Лена бросила взгляд на фото и тут же ответила:

– Нет. А что это?

– Мы думаем, что предмет принадлежит убийце, – Керченский на секунду запнулся, снова прочистил горло и сказал: – Елена, дело очень серьёзное и мне надо знать, были ли у него друзья, с кем он мог бы забраться в дом?

– Не было у него друзей, все друзья – это Жилин и сосед по лестничной площадке, с которым он иногда ходил на футбол. Подождите! – запнулась она. – Вы думаете, он с кем-то полез чтобы ограбить эту чёртову ведьму, а потом они же его и убили?

– Нельзя исключать версию…

– Я не знаю. Зачем? Зачем он вообще туда пошёл? – вскрикнула Елена. – Он бы не стал никого грабить, он не такой. Он… старушек через дорогу переводит, пару месяцев назад починил велосипед соседскому мальчугану, а вы… лучше бы занимались поисками убийцы, а не пустыми обвинениями.

– Никто его не обвиняет, просто…

– Уходите, – прошептала она.

– Но…

– Уходите! – с горечью повторила она и указала на дверь. – Видеть вас не могу.

– Хорошо. Позвоните, если вдруг что-то вспомните.

– Да ну вас, – дрожащим голосом проговорила она и закрыла лицо.

Керченский вышел, стараясь не хлопать дверью.

«Чёртова ведьма», – слова Елены не выходили из головы. Керченский заполнял бумаги у себя в кабинете и вспоминал. Они с капитаном что-то упустили, только вот что? Это крутилось на языке, казалось простым и глупым. Обе версии убийства были надуманными, ненастоящими.

Глаза слипались. Он налил кофе, заглянул в дело, затем пролистал исписанный блокнот – ничего. Но вдруг вспомнил то, что не стал записывать, что показалось ему сущим пустяком. В день убийства Жилин сказал ему одну фразу: «Мамаев думал, что ведьма его прокляла. Он хотел снять проклятие».

По его телу пробежали мурашки. Керченский бросил бумаги и выскочил из кабинета. Спустился к машине и поехал к дому ведьмы. Снова.

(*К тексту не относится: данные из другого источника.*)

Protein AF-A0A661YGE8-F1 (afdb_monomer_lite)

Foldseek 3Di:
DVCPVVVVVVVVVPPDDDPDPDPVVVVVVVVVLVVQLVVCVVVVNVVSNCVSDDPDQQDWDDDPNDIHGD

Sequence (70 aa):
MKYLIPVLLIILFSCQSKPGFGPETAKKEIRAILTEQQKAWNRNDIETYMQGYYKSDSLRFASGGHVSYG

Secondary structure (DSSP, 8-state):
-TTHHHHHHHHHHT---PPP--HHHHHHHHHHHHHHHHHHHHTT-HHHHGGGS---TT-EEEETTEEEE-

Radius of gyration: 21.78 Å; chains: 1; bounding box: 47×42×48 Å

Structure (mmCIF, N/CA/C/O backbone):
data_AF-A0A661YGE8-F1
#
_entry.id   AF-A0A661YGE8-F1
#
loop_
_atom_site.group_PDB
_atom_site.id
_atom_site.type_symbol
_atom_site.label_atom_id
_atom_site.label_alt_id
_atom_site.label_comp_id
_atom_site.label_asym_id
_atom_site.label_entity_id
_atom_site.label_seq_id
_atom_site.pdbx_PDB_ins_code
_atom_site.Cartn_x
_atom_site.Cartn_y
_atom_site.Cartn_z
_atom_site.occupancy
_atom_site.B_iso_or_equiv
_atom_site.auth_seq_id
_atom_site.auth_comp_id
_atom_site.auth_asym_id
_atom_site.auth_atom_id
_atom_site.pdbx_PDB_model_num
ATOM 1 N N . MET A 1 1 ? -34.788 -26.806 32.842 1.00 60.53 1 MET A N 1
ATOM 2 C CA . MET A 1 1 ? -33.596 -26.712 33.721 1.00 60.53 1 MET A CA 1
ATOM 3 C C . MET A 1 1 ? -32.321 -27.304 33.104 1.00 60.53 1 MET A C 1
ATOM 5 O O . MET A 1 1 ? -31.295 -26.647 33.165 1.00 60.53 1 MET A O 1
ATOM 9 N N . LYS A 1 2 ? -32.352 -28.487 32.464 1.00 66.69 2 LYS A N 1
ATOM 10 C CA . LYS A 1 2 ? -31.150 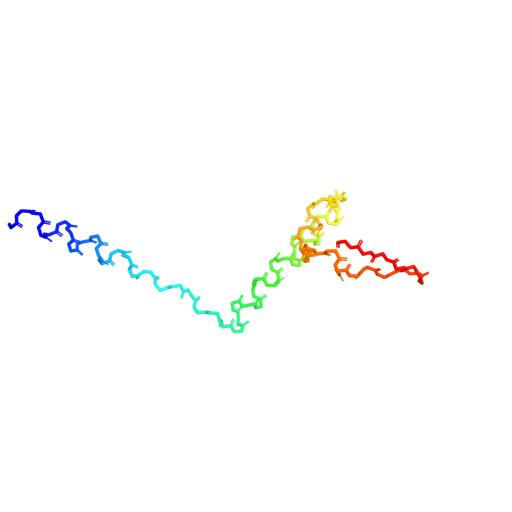-29.184 31.939 1.00 66.69 2 LYS A CA 1
ATOM 11 C C . LYS A 1 2 ? -30.348 -28.428 30.856 1.00 66.69 2 LYS A C 1
ATOM 13 O O . LYS A 1 2 ? -29.140 -28.604 30.775 1.00 66.69 2 LYS A O 1
ATOM 18 N N . TYR A 1 3 ? -30.994 -27.557 30.076 1.00 73.94 3 TYR A N 1
ATOM 19 C CA . TYR A 1 3 ? -30.341 -26.770 29.015 1.00 73.94 3 TYR A CA 1
ATOM 20 C C . TYR A 1 3 ? -29.959 -25.341 29.430 1.00 73.94 3 TYR A C 1
ATOM 22 O O . TYR A 1 3 ? -29.346 -24.623 28.651 1.00 73.94 3 TYR A O 1
ATOM 30 N N . LEU A 1 4 ? -30.284 -24.920 30.657 1.00 73.94 4 LEU A N 1
ATOM 31 C CA . LEU A 1 4 ? -30.015 -23.550 31.113 1.00 73.94 4 LEU A CA 1
ATOM 32 C C . LEU A 1 4 ? -28.514 -23.317 31.359 1.00 73.94 4 LEU A C 1
ATOM 34 O O . LEU A 1 4 ? -27.976 -22.269 31.023 1.00 73.94 4 LEU A O 1
ATOM 38 N N . ILE A 1 5 ? -27.837 -24.338 31.889 1.00 77.12 5 ILE A N 1
ATOM 39 C CA . ILE A 1 5 ? -26.394 -24.343 32.162 1.00 77.12 5 ILE A CA 1
ATOM 40 C C . ILE A 1 5 ? -25.554 -24.262 30.870 1.00 77.12 5 ILE A C 1
ATOM 42 O O . ILE A 1 5 ? -24.691 -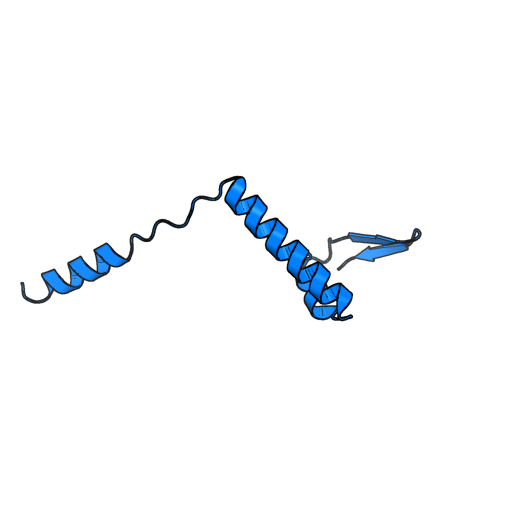23.389 30.801 1.00 77.12 5 ILE A O 1
ATOM 46 N N . PRO A 1 6 ? -25.788 -25.086 29.823 1.00 76.81 6 PRO A N 1
ATOM 47 C CA . PRO A 1 6 ? -25.008 -24.982 28.587 1.00 76.81 6 PRO A CA 1
ATOM 48 C C . PRO A 1 6 ? -25.266 -23.677 27.819 1.00 76.81 6 PRO A C 1
ATOM 50 O O . PRO A 1 6 ? -24.340 -23.144 27.217 1.00 76.81 6 PRO A O 1
ATOM 53 N N . VAL A 1 7 ? -26.478 -23.112 27.882 1.00 81.62 7 VAL A N 1
ATOM 54 C CA . VAL A 1 7 ? -26.789 -21.813 27.253 1.00 81.62 7 VAL A CA 1
ATOM 55 C C . VAL A 1 7 ? -26.049 -20.662 27.942 1.00 81.62 7 VAL A C 1
ATOM 57 O O . VAL A 1 7 ? -25.492 -19.800 27.266 1.00 81.62 7 VAL A O 1
ATOM 60 N N . LEU A 1 8 ? -25.968 -20.673 29.275 1.00 78.50 8 LEU A N 1
ATOM 61 C CA . LEU A 1 8 ? -25.225 -19.663 30.035 1.00 78.50 8 LEU A CA 1
ATOM 62 C C . LEU A 1 8 ? -23.713 -19.712 29.742 1.00 78.50 8 LEU A C 1
ATOM 64 O O . LEU A 1 8 ? -23.066 -18.674 29.635 1.00 78.50 8 LEU A O 1
ATOM 68 N N . LEU A 1 9 ? -23.163 -20.914 29.550 1.00 76.38 9 LEU A N 1
ATOM 69 C CA . LEU A 1 9 ? -21.755 -21.131 29.199 1.00 76.38 9 LEU A CA 1
ATOM 70 C C . LEU A 1 9 ? -21.390 -20.581 27.810 1.00 76.38 9 LEU A C 1
ATOM 72 O O . LEU A 1 9 ? -20.300 -20.042 27.636 1.00 76.38 9 LEU A O 1
ATOM 76 N N . ILE A 1 10 ? -22.309 -20.659 26.841 1.00 79.25 10 ILE A N 1
ATOM 77 C CA . ILE A 1 10 ? -22.117 -20.105 25.490 1.00 79.25 10 ILE A CA 1
ATOM 78 C C . ILE A 1 10 ? -22.101 -18.569 25.524 1.00 79.25 10 ILE A C 1
ATOM 80 O O . ILE A 1 10 ? -21.262 -17.950 24.872 1.00 79.25 10 ILE A O 1
ATOM 84 N N . ILE A 1 11 ? -22.972 -17.950 26.328 1.00 78.06 11 ILE A N 1
ATOM 85 C CA . ILE A 1 11 ? -23.052 -16.485 26.463 1.00 78.06 11 ILE A CA 1
ATOM 86 C C . ILE A 1 11 ? -21.773 -15.913 27.093 1.00 78.06 11 ILE A C 1
ATOM 88 O O . ILE A 1 11 ? -21.281 -14.872 26.657 1.00 78.06 11 ILE A O 1
ATOM 92 N N . LEU A 1 12 ? -21.188 -16.611 28.071 1.00 73.88 12 LEU A N 1
ATOM 93 C CA . LEU A 1 12 ? -19.937 -16.191 28.713 1.00 73.88 12 LEU A CA 1
ATOM 94 C C . LEU A 1 12 ? -18.726 -16.257 27.767 1.00 73.88 12 LEU A C 1
ATOM 96 O O . LEU A 1 12 ? -17.798 -15.465 27.913 1.00 73.88 12 LEU A O 1
ATOM 100 N N . PHE A 1 13 ? -18.744 -17.141 26.765 1.00 71.75 13 PHE A N 1
ATOM 101 C CA . PHE A 1 13 ? -17.661 -17.256 25.781 1.00 71.75 13 PHE A CA 1
ATOM 102 C C . PHE A 1 13 ? -17.690 -16.163 24.697 1.00 71.75 13 PHE A C 1
ATOM 104 O O . PHE A 1 13 ? -16.681 -15.928 24.033 1.00 71.75 13 PHE A O 1
ATOM 111 N N . SER A 1 14 ? -18.821 -15.471 24.514 1.00 74.56 14 SER A N 1
ATOM 112 C CA . SER A 1 14 ? -18.968 -14.411 23.503 1.00 74.56 14 SER A CA 1
ATOM 113 C C . SER A 1 14 ? -18.392 -13.055 23.923 1.00 74.56 14 SER A C 1
ATOM 115 O O . SER A 1 14 ? -18.315 -12.149 23.095 1.00 74.56 14 SER A O 1
ATOM 117 N N . CYS A 1 15 ? -17.941 -12.900 25.171 1.00 63.28 15 CYS A N 1
ATOM 118 C CA . CYS A 1 15 ? -17.320 -11.665 25.646 1.00 63.28 15 CYS A CA 1
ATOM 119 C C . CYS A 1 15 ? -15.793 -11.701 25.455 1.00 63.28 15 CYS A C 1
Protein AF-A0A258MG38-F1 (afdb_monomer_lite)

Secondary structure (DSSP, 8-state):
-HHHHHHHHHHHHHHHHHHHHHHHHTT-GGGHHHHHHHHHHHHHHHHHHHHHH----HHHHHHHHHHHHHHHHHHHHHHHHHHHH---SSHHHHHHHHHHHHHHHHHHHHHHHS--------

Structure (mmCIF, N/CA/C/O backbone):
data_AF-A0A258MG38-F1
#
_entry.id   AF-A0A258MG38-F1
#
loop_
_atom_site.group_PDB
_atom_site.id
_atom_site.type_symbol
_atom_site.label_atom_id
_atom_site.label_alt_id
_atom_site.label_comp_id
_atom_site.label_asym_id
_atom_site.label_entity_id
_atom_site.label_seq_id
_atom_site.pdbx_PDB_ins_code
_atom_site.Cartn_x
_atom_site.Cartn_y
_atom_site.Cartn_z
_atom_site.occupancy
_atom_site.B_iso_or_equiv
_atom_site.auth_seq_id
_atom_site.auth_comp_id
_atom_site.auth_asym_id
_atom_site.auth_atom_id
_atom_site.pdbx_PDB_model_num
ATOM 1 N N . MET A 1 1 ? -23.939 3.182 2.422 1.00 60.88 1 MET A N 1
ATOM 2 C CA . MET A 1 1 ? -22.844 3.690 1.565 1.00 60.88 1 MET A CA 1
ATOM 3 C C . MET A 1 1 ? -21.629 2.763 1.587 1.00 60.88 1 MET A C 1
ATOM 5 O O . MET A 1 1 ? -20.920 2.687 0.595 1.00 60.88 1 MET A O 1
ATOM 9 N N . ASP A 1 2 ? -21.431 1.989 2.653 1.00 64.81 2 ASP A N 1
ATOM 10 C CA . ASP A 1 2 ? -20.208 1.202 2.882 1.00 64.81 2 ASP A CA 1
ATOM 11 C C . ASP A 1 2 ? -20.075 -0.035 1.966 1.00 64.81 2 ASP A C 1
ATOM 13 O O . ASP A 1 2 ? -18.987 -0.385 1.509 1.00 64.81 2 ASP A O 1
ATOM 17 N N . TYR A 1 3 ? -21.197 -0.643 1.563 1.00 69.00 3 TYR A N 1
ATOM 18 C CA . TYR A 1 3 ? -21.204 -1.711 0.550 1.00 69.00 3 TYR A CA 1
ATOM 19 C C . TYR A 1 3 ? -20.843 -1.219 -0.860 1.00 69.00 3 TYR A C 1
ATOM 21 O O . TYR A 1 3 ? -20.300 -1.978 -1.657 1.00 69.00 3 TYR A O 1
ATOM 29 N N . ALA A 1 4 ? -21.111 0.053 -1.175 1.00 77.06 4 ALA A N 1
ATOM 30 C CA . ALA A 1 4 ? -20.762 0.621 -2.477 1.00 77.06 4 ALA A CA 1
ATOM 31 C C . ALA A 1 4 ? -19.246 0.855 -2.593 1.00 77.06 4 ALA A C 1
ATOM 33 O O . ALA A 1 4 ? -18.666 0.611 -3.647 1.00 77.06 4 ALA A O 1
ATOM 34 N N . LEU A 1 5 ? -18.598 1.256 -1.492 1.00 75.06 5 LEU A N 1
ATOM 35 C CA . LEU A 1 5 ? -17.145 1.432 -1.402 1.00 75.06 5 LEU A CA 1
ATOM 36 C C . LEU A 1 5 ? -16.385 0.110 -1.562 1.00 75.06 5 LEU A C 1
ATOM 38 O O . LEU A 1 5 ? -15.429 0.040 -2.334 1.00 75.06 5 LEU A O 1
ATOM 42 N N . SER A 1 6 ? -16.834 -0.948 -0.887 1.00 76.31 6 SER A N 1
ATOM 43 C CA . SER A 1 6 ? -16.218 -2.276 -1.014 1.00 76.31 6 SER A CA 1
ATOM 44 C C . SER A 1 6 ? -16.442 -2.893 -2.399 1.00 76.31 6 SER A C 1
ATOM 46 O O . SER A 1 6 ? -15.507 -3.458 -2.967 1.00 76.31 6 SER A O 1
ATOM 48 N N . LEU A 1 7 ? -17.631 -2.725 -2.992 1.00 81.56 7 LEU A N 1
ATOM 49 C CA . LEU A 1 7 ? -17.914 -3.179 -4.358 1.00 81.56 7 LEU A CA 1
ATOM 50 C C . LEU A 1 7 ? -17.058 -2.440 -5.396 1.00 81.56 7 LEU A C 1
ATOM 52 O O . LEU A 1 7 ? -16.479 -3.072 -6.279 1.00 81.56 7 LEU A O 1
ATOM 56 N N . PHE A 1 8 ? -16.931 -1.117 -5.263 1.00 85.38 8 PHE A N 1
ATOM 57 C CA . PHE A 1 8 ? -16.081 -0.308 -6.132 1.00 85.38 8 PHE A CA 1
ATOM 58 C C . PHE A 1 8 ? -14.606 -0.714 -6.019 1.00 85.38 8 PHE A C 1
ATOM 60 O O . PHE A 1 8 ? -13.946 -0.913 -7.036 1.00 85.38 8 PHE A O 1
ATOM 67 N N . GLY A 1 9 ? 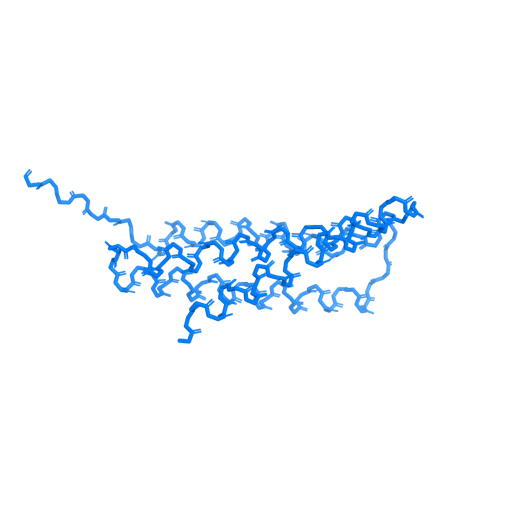-14.101 -0.912 -4.795 1.00 83.44 9 GLY A N 1
ATOM 68 C CA . GLY A 1 9 ? -12.729 -1.367 -4.563 1.00 83.44 9 GLY A CA 1
ATOM 69 C C . GLY A 1 9 ? -12.444 -2.746 -5.167 1.00 83.44 9 GLY A C 1
ATOM 70 O O . GLY A 1 9 ? -11.394 -2.949 -5.773 1.00 83.44 9 GLY A O 1
ATOM 71 N N . LEU A 1 10 ? -13.393 -3.683 -5.072 1.00 84.56 10 LEU A N 1
ATOM 72 C CA . LEU A 1 10 ? -13.272 -4.995 -5.713 1.00 84.56 10 LEU A CA 1
ATOM 73 C C . LEU A 1 10 ? -13.300 -4.899 -7.244 1.00 84.56 10 LEU A C 1
ATOM 75 O O . LEU A 1 10 ? -12.493 -5.556 -7.898 1.00 84.56 10 LEU A O 1
ATOM 79 N N . GLY A 1 11 ? -14.182 -4.069 -7.811 1.00 88.06 11 GLY A N 1
ATOM 80 C CA . GLY A 1 11 ? -14.256 -3.846 -9.256 1.00 88.06 11 GLY A CA 1
ATOM 81 C C . GLY A 1 11 ? -12.976 -3.224 -9.816 1.00 88.06 11 GLY A C 1
ATOM 82 O O . GLY A 1 11 ? -12.408 -3.730 -10.782 1.00 88.06 11 GLY A O 1
ATOM 83 N N . PHE A 1 12 ? -12.470 -2.177 -9.162 1.00 88.12 12 PHE A N 1
ATOM 84 C CA . PHE A 1 12 ? -11.228 -1.509 -9.553 1.00 88.12 12 PHE A CA 1
ATOM 85 C C . PHE A 1 12 ? -10.002 -2.420 -9.395 1.00 88.12 12 PHE A C 1
ATOM 87 O O . PHE A 1 12 ? -9.157 -2.487 -10.287 1.00 88.12 12 PHE A O 1
ATOM 94 N N . GLY A 1 13 ? -9.926 -3.181 -8.299 1.00 86.94 13 GLY A N 1
ATOM 95 C CA . GLY A 1 13 ? -8.874 -4.176 -8.095 1.00 86.94 13 GLY A CA 1
ATOM 96 C C . GLY A 1 13 ? -8.904 -5.290 -9.147 1.00 86.94 13 GLY A C 1
ATOM 97 O O . GLY A 1 13 ? -7.856 -5.667 -9.665 1.00 86.94 13 GLY A O 1
ATOM 98 N N . GLY A 1 14 ? -10.094 -5.775 -9.515 1.00 87.75 14 GLY A N 1
ATOM 99 C CA . GLY A 1 14 ? -10.269 -6.757 -10.589 1.00 87.75 14 GLY A CA 1
ATOM 100 C C . GLY A 1 14 ? -9.830 -6.228 -11.956 1.00 87.75 14 GLY A C 1
ATOM 101 O O . GLY A 1 14 ? -9.135 -6.927 -12.690 1.00 87.75 14 GLY A O 1
ATOM 102 N N . TYR A 1 15 ? -10.158 -4.974 -12.264 1.00 89.62 15 TYR A N 1
ATOM 103 C CA . TYR A 1 15 ? -9.717 -4.305 -13.488 1.00 89.62 15 TYR A CA 1
ATOM 104 C C . TYR A 1 15 ? -8.187 -4.169 -13.566 1.00 89.62 15 TYR A C 1
ATOM 106 O O . TYR A 1 15 ? -7.589 -4.483 -14.592 1.00 89.62 15 TYR A O 1
ATOM 114 N N . LEU A 1 16 ? -7.534 -3.779 -12.465 1.00 87.69 16 LEU A N 1
ATOM 115 C CA . LEU A 1 16 ? -6.069 -3.710 -12.381 1.00 87.69 16 LEU A CA 1
ATOM 116 C C . LEU A 1 16 ? -5.401 -5.075 -12.590 1.00 87.69 16 LEU A C 1
ATOM 118 O O . LEU A 1 16 ? -4.377 -5.158 -13.266 1.00 87.69 16 LEU A O 1
ATOM 122 N N . LEU A 1 17 ? -5.983 -6.145 -12.040 1.00 88.06 17 LEU A N 1
ATOM 123 C CA . LEU A 1 17 ? -5.490 -7.506 -12.256 1.00 88.06 17 LEU A CA 1
ATOM 124 C C . LEU A 1 17 ? -5.616 -7.921 -13.724 1.00 88.06 17 LEU A C 1
ATOM 126 O O . LEU A 1 17 ? -4.668 -8.476 -14.272 1.00 88.06 17 LEU A O 1
ATOM 130 N N . PHE A 1 18 ? -6.752 -7.624 -14.360 1.00 88.88 18 PHE A N 1
ATOM 131 C CA . PHE A 1 18 ? -6.971 -7.906 -15.778 1.00 88.88 18 PHE A CA 1
ATOM 132 C C . PHE A 1 18 ? -5.939 -7.191 -16.662 1.00 88.88 18 PHE A C 1
ATOM 134 O O . PHE A 1 18 ? -5.230 -7.847 -17.423 1.00 88.88 18 PHE A O 1
ATOM 141 N N . LEU A 1 19 ? -5.771 -5.875 -16.476 1.00 87.69 19 LEU A N 1
ATOM 142 C CA . LEU A 1 19 ? -4.759 -5.092 -17.193 1.00 87.69 19 LEU A CA 1
ATOM 143 C C . LEU A 1 19 ? -3.345 -5.623 -16.966 1.00 87.69 19 LEU A C 1
ATOM 145 O O . LEU A 1 19 ? -2.546 -5.694 -17.893 1.00 87.69 19 LEU A O 1
ATOM 149 N N . GLY A 1 20 ? -3.023 -5.990 -15.727 1.00 85.12 20 GLY A N 1
ATOM 150 C CA . GLY A 1 20 ? -1.706 -6.507 -15.400 1.00 85.12 20 GLY A CA 1
ATOM 151 C C . GLY A 1 20 ? -1.396 -7.831 -16.087 1.00 85.12 20 GLY A C 1
ATOM 152 O O . GLY A 1 20 ? -0.281 -8.006 -16.571 1.00 85.12 20 GLY A O 1
ATOM 153 N N . VAL A 1 21 ? -2.381 -8.729 -16.193 1.00 85.44 21 VAL A N 1
ATOM 154 C CA . VAL A 1 21 ? -2.241 -9.996 -16.923 1.00 85.44 21 VAL A CA 1
ATOM 155 C C . VAL A 1 21 ? -2.070 -9.753 -18.423 1.00 85.44 21 VAL A C 1
ATOM 157 O O . VAL A 1 21 ? -1.158 -10.327 -19.013 1.00 85.44 21 VAL A O 1
ATOM 160 N N . GLU A 1 22 ? -2.872 -8.878 -19.036 1.00 84.88 22 GLU A N 1
ATOM 161 C CA . GLU A 1 22 ? -2.713 -8.534 -20.458 1.00 84.88 22 GLU A CA 1
ATOM 162 C C . GLU A 1 22 ? -1.328 -7.948 -20.761 1.00 84.88 22 GLU A C 1
ATOM 164 O O . GLU A 1 22 ? -0.679 -8.337 -21.732 1.00 84.88 22 GLU A O 1
ATOM 169 N N . LEU A 1 23 ? -0.831 -7.057 -19.899 1.00 84.00 23 LEU A N 1
ATOM 170 C CA . LEU A 1 23 ? 0.464 -6.408 -20.090 1.00 84.00 23 LEU A CA 1
ATOM 171 C C . LEU A 1 23 ? 1.637 -7.397 -19.969 1.00 84.00 23 LEU A C 1
ATOM 173 O O . LEU A 1 23 ? 2.627 -7.289 -20.696 1.00 84.00 23 LEU A O 1
ATOM 177 N N . LEU A 1 24 ? 1.503 -8.392 -19.087 1.00 82.56 24 LEU A N 1
ATOM 178 C CA . LEU A 1 24 ? 2.486 -9.460 -18.898 1.00 82.56 24 LEU A CA 1
ATOM 179 C C . LEU A 1 24 ? 2.498 -10.431 -20.089 1.00 82.56 24 LEU A C 1
ATOM 181 O O . LEU A 1 24 ? 3.569 -10.839 -20.536 1.00 82.56 24 LEU A O 1
ATOM 185 N N . LEU A 1 25 ? 1.324 -10.739 -20.652 1.00 77.12 25 LEU A N 1
ATOM 186 C CA . LEU A 1 25 ? 1.193 -11.513 -21.894 1.00 77.12 25 LEU A CA 1
ATOM 187 C C . LEU A 1 25 ? 1.765 -10.763 -23.107 1.00 77.12 25 LEU A C 1
ATOM 189 O O . LEU A 1 25 ? 2.301 -11.390 -24.016 1.00 77.12 25 LEU A O 1
ATOM 193 N N . GLY A 1 26 ? 1.719 -9.428 -23.091 1.00 78.12 26 GLY A N 1
ATOM 194 C CA . GLY A 1 26 ? 2.377 -8.558 -24.070 1.00 78.12 26 GLY A CA 1
ATOM 195 C C . GLY A 1 26 ? 3.903 -8.457 -23.929 1.00 78.12 26 GLY A C 1
ATOM 196 O O . GLY A 1 26 ? 4.519 -7.667 -24.642 1.00 78.12 26 GLY A O 1
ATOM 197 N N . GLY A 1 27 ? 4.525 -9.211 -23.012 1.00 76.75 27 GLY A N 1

Темнело. Дождь закончился, влажная утоптанная дорога хрустела камешками, колёса уворачивались от ям, заполненных грязной дождевой водой, пока не остановились у дома номер 5. Он зашагал к дому и, скрипнув дверью, вошёл.

«Мамаев что-то заметил. Что-то важное, что в теории могло помочь ему вылечить истерзанные болезнью руки». Керченский искал, перебирал то, что уже перебрали до него. Осматривал шкафы, тумбы, заполненные мешурой, вроде амулетов, шкатулок, камней и совсем странных вещей: пуха и меха, заключённого в баночки или подозрительных жидкостей, похожих на эфирные масла.

«Это всё не то. Что же он искал, что?» – и тут он прозрел, взглянув на полку, висящую недалеко от входа в комнату. Золотистый корешок книги поманил его. Это была она. Вещь, которую искал Мамаев, а нашёл он, Керченский.

Он потянулся к книге, но к горлу подкатил кашель – острый, как бритва и сухой, словно песок. Кашель раздирал глотку. Керченский послабил галстук, рванул воротник и на пол посыпались пуговицы. Он не мог вдохнуть и теперь только хрипел. Мир перед глазами содрогался, плыл, и наконец, Керченский почувствовал, что падает, попытался ухватится за что-нибудь – за воздух, – но в глазах потемнело и он замертво рухнул посреди комнаты.